_TASK MATERIAL_
□ □ □ □
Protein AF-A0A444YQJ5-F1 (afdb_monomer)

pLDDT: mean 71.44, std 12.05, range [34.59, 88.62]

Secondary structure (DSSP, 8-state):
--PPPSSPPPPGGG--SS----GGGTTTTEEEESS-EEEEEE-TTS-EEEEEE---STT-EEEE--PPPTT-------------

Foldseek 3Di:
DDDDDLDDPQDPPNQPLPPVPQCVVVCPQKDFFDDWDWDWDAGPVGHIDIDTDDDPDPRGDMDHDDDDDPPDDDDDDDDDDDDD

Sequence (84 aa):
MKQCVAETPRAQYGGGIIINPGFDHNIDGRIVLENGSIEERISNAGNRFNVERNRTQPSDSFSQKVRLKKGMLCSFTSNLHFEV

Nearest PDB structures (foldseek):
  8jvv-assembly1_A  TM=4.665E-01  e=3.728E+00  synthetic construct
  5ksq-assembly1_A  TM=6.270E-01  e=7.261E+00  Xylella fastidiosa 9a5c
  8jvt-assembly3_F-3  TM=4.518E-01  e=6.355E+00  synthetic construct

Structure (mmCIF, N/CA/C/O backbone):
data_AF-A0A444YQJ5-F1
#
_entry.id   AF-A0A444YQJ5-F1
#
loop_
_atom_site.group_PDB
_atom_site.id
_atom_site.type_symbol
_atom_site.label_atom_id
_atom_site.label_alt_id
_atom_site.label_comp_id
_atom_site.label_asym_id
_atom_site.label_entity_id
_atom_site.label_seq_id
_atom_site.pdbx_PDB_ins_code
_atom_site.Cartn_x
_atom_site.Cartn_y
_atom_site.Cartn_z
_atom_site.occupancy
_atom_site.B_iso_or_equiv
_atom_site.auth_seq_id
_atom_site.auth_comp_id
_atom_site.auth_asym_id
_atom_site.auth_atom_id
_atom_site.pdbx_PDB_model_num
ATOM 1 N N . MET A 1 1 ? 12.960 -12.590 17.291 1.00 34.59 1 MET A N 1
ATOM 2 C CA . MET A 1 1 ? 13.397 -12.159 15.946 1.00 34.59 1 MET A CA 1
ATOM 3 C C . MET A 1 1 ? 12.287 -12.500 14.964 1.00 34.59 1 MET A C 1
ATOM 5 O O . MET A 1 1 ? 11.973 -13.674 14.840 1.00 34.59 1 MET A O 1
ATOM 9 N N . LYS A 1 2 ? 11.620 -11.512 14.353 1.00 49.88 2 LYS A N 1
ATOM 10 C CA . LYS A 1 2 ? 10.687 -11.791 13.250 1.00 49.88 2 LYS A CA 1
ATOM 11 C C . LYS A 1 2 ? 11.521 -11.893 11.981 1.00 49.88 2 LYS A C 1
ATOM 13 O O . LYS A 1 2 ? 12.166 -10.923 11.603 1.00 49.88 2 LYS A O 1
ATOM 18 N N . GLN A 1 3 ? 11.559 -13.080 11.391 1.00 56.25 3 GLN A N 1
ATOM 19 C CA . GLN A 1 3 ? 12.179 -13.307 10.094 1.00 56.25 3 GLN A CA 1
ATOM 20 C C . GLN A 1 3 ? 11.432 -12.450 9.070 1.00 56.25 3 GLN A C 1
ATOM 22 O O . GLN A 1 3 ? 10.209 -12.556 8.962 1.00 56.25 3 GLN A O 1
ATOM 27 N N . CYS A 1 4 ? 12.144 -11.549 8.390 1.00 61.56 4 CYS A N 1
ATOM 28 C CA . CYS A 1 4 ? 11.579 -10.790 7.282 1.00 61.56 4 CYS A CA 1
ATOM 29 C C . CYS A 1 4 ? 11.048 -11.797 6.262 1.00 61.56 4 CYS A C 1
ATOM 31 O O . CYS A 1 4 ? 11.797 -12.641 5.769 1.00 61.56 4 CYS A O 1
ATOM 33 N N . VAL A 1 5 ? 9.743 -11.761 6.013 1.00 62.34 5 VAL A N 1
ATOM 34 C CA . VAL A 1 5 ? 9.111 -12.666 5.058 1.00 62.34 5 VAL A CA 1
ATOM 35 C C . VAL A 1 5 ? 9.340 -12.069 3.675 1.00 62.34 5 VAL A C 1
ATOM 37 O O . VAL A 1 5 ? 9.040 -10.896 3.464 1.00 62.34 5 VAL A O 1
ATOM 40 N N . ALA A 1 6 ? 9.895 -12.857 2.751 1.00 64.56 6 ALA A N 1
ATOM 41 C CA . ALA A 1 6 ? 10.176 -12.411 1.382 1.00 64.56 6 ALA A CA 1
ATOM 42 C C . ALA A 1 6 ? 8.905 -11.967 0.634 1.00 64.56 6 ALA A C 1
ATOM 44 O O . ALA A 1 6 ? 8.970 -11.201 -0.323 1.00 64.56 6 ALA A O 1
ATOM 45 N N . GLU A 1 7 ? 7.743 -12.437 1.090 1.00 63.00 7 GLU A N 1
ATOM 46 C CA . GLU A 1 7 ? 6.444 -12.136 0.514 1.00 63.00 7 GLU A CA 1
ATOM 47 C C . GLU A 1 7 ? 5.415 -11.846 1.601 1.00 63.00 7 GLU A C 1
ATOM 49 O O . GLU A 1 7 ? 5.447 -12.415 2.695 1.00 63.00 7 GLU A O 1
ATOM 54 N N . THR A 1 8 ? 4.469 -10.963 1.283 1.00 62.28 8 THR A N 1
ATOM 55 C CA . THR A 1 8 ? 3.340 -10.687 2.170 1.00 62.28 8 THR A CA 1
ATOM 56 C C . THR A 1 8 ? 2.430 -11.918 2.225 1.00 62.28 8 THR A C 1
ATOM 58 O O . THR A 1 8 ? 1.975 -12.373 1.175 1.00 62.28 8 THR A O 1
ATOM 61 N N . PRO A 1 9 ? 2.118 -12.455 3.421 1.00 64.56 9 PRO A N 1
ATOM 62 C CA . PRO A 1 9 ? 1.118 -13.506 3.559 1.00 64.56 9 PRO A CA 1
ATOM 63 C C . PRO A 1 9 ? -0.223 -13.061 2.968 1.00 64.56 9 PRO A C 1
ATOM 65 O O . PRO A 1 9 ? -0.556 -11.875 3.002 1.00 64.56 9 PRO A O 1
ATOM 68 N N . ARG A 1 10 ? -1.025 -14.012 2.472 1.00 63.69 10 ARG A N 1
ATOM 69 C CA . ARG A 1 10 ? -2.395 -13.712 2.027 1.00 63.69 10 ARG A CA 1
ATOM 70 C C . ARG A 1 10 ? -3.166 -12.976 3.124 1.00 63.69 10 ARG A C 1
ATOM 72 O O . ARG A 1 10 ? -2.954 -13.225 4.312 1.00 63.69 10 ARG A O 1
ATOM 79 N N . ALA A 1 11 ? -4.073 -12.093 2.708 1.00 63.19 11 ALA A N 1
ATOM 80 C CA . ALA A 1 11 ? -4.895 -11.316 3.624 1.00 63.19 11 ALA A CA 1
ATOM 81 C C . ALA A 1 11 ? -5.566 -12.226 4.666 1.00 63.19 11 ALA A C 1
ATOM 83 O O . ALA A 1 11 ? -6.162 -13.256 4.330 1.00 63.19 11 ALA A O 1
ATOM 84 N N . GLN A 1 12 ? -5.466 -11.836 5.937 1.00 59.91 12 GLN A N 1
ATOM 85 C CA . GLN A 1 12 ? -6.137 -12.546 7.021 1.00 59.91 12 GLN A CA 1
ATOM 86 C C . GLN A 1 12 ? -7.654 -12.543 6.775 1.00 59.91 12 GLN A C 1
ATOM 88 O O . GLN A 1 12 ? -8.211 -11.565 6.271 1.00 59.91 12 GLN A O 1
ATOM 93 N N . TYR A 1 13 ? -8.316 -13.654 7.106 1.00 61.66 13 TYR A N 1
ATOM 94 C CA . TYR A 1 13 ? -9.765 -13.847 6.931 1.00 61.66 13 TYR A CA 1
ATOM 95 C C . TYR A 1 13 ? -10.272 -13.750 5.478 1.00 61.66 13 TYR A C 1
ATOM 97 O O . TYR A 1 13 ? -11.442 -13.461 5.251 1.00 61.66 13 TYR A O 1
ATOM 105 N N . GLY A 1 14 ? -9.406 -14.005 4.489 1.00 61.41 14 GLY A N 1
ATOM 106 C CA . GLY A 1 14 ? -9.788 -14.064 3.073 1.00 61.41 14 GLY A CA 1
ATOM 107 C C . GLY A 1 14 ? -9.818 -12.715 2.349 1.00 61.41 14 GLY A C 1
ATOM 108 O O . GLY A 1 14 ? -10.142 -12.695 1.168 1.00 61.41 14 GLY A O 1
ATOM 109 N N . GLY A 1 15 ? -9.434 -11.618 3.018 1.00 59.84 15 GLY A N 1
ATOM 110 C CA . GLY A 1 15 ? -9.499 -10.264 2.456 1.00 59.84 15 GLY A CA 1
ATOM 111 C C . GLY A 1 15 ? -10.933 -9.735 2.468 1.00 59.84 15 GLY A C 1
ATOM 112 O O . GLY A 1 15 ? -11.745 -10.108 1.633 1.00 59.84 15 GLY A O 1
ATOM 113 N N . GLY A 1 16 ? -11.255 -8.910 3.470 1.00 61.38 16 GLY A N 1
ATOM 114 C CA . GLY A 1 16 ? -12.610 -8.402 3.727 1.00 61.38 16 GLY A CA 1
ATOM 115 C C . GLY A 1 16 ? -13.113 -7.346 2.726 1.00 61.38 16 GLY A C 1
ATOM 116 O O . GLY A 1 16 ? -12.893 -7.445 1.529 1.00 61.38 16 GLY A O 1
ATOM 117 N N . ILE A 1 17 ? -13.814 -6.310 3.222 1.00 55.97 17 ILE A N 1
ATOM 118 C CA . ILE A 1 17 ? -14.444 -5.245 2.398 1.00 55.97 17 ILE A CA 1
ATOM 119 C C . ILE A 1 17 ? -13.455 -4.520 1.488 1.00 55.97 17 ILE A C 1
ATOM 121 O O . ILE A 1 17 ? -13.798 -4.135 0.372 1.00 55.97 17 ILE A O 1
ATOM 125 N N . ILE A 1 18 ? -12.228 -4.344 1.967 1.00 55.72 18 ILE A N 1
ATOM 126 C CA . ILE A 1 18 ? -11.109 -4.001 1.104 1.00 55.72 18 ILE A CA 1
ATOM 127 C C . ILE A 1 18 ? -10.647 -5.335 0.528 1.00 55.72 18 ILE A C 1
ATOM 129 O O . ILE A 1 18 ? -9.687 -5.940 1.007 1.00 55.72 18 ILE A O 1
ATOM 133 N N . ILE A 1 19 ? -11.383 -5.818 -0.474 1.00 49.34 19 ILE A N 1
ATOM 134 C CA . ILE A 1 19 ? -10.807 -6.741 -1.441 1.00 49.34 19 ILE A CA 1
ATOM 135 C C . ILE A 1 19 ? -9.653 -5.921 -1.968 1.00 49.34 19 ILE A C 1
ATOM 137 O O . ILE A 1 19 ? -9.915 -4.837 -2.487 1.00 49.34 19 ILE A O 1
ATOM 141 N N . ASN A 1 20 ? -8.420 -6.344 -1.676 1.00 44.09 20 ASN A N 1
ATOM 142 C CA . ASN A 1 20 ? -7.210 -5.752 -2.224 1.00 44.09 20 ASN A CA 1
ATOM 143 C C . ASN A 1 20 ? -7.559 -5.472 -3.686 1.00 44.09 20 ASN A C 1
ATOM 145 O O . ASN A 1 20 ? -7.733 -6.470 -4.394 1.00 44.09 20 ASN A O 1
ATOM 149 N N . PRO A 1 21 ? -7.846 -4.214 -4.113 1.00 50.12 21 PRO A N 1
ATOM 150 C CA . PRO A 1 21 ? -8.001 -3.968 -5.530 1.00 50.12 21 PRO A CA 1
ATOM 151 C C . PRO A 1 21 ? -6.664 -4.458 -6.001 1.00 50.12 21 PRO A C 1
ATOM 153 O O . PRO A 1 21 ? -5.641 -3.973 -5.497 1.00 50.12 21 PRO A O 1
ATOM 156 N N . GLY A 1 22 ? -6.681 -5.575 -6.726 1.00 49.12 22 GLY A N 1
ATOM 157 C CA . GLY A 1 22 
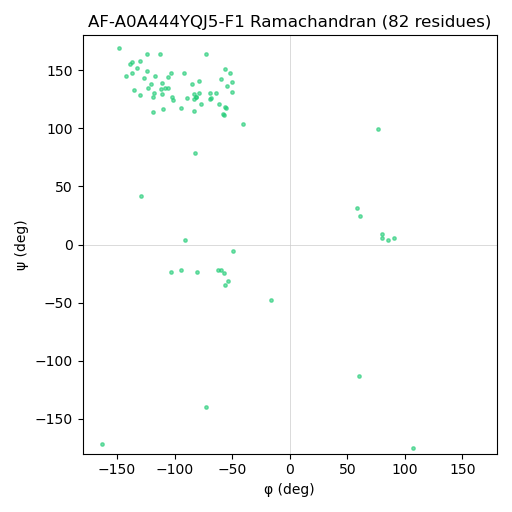? -5.446 -6.250 -7.002 1.00 49.12 22 GLY A CA 1
ATOM 158 C C . GLY A 1 22 ? -4.536 -5.163 -7.536 1.00 49.12 22 GLY A C 1
ATOM 159 O O . GLY A 1 22 ? -4.969 -4.215 -8.206 1.00 49.12 22 GLY A O 1
ATOM 160 N N . PHE A 1 23 ? -3.285 -5.211 -7.130 1.00 53.72 23 PHE A N 1
ATOM 161 C CA . PHE A 1 23 ? -2.265 -4.351 -7.696 1.00 53.72 23 PHE A CA 1
ATOM 162 C C . PHE A 1 23 ? -2.305 -4.397 -9.261 1.00 53.72 23 PHE A C 1
ATOM 164 O O . PHE A 1 23 ? -1.597 -3.683 -9.938 1.00 53.72 23 PHE A O 1
ATOM 171 N N . ASP A 1 24 ? -3.128 -5.235 -9.886 1.00 47.66 24 ASP A N 1
ATOM 172 C CA . ASP A 1 24 ? -3.922 -5.018 -11.106 1.00 47.66 24 ASP A CA 1
ATOM 173 C C . ASP A 1 24 ? -4.108 -3.538 -11.539 
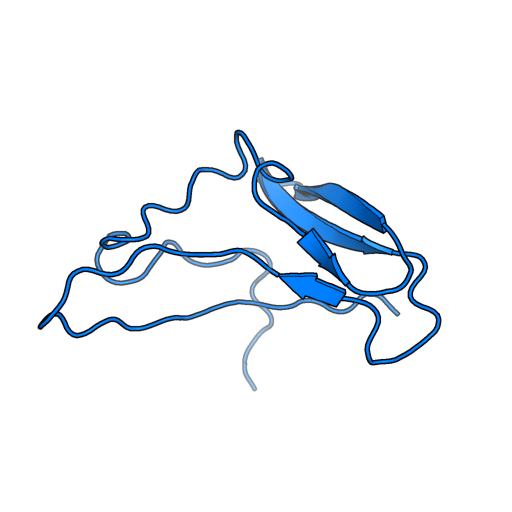1.00 47.66 24 ASP A C 1
ATOM 175 O O . ASP A 1 24 ? -3.864 -3.248 -12.707 1.00 47.66 24 ASP A O 1
ATOM 179 N N . HIS A 1 25 ? -4.479 -2.615 -10.631 1.00 55.31 25 HIS A N 1
ATOM 180 C CA . HIS A 1 25 ? -4.647 -1.161 -10.884 1.00 55.31 25 HIS A CA 1
ATOM 181 C C . HIS A 1 25 ? -3.888 -0.288 -9.868 1.00 55.31 25 HIS A C 1
ATOM 183 O O . HIS A 1 25 ? -4.402 0.688 -9.326 1.00 55.31 25 HIS A O 1
ATOM 189 N N . ASN A 1 26 ? -2.666 -0.684 -9.535 1.00 58.66 26 ASN A N 1
ATOM 190 C CA . ASN A 1 26 ? -1.951 -0.289 -8.324 1.00 58.66 26 ASN A CA 1
ATOM 191 C C . ASN A 1 26 ? -1.814 1.216 -8.030 1.00 58.66 26 ASN A C 1
ATOM 193 O O . ASN A 1 26 ? -1.773 1.618 -6.865 1.00 58.66 26 ASN A O 1
ATOM 197 N N . ILE A 1 27 ? -1.743 2.041 -9.075 1.00 59.31 27 ILE A N 1
ATOM 198 C CA . ILE A 1 27 ? -1.558 3.497 -8.979 1.00 59.31 27 ILE A CA 1
ATOM 199 C C . ILE A 1 27 ? -2.912 4.234 -9.002 1.00 59.31 27 ILE A C 1
ATOM 201 O O . ILE A 1 27 ? -3.023 5.347 -8.481 1.00 59.31 27 ILE A O 1
ATOM 205 N N . ASP A 1 28 ? -3.966 3.607 -9.527 1.00 62.84 28 ASP A N 1
ATOM 206 C CA . ASP A 1 28 ? -5.273 4.239 -9.683 1.00 62.84 28 ASP A CA 1
ATOM 207 C C . ASP A 1 28 ? -5.944 4.470 -8.320 1.00 62.84 28 ASP A C 1
ATOM 209 O O . ASP A 1 28 ? -6.038 3.594 -7.455 1.00 62.84 28 ASP A O 1
ATOM 213 N N . GLY A 1 29 ? -6.423 5.697 -8.105 1.00 66.56 29 GLY A N 1
ATOM 214 C CA . GLY A 1 29 ? -7.056 6.102 -6.846 1.00 66.56 29 GLY A CA 1
ATOM 215 C C . GLY A 1 29 ? -6.080 6.460 -5.719 1.00 66.56 29 GLY A C 1
ATOM 216 O O . GLY A 1 29 ? -6.527 6.672 -4.585 1.00 66.56 29 GLY A O 1
ATOM 217 N N . ARG A 1 30 ? -4.776 6.560 -6.011 1.00 72.62 30 ARG A N 1
ATOM 218 C CA . ARG A 1 30 ? -3.783 7.146 -5.103 1.00 72.62 30 ARG A CA 1
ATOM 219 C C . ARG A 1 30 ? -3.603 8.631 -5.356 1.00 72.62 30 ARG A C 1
□ □ □ □
_TRY IT_
Would you print, exactly as written, every line above from the one holding "ATOM 40 N N" through the one holding "ATOM 63 C C", with both included and no other lines?

_RESPONSE_
ATOM 40 N N . ALA A 1 6 ? 9.895 -12.857 2.751 1.00 64.56 6 ALA A N 1
ATOM 41 C CA . ALA A 1 6 ? 10.176 -12.411 1.382 1.00 64.56 6 ALA A CA 1
ATOM 42 C C . ALA A 1 6 ? 8.905 -11.967 0.634 1.00 64.56 6 ALA A C 1
ATOM 44 O O . ALA A 1 6 ? 8.970 -11.201 -0.323 1.00 64.56 6 ALA A O 1
ATOM 45 N N . GLU A 1 7 ? 7.743 -12.437 1.090 1.00 63.00 7 GLU A N 1
ATOM 46 C CA . GLU A 1 7 ? 6.444 -12.136 0.514 1.00 63.00 7 GLU A CA 1
ATOM 47 C C . GLU A 1 7 ? 5.415 -11.846 1.601 1.00 63.00 7 GLU A C 1
ATOM 49 O O . GLU A 1 7 ? 5.447 -12.415 2.695 1.00 63.00 7 GLU A O 1
ATOM 54 N N . THR A 1 8 ? 4.469 -10.963 1.283 1.00 62.28 8 THR A N 1
ATOM 55 C CA . THR A 1 8 ? 3.340 -10.687 2.170 1.00 62.28 8 THR A CA 1
ATOM 56 C C . THR A 1 8 ? 2.430 -11.918 2.225 1.00 62.28 8 THR A C 1
ATOM 58 O O . THR A 1 8 ? 1.975 -12.373 1.175 1.00 62.28 8 THR A O 1
ATOM 61 N N . PRO A 1 9 ? 2.118 -12.455 3.421 1.00 64.56 9 PRO A N 1
ATOM 62 C CA . PRO A 1 9 ? 1.118 -13.506 3.559 1.00 64.56 9 PRO A CA 1
ATOM 63 C C . PRO A 1 9 ? -0.223 -13.061 2.968 1.00 64.56 9 PRO A C 1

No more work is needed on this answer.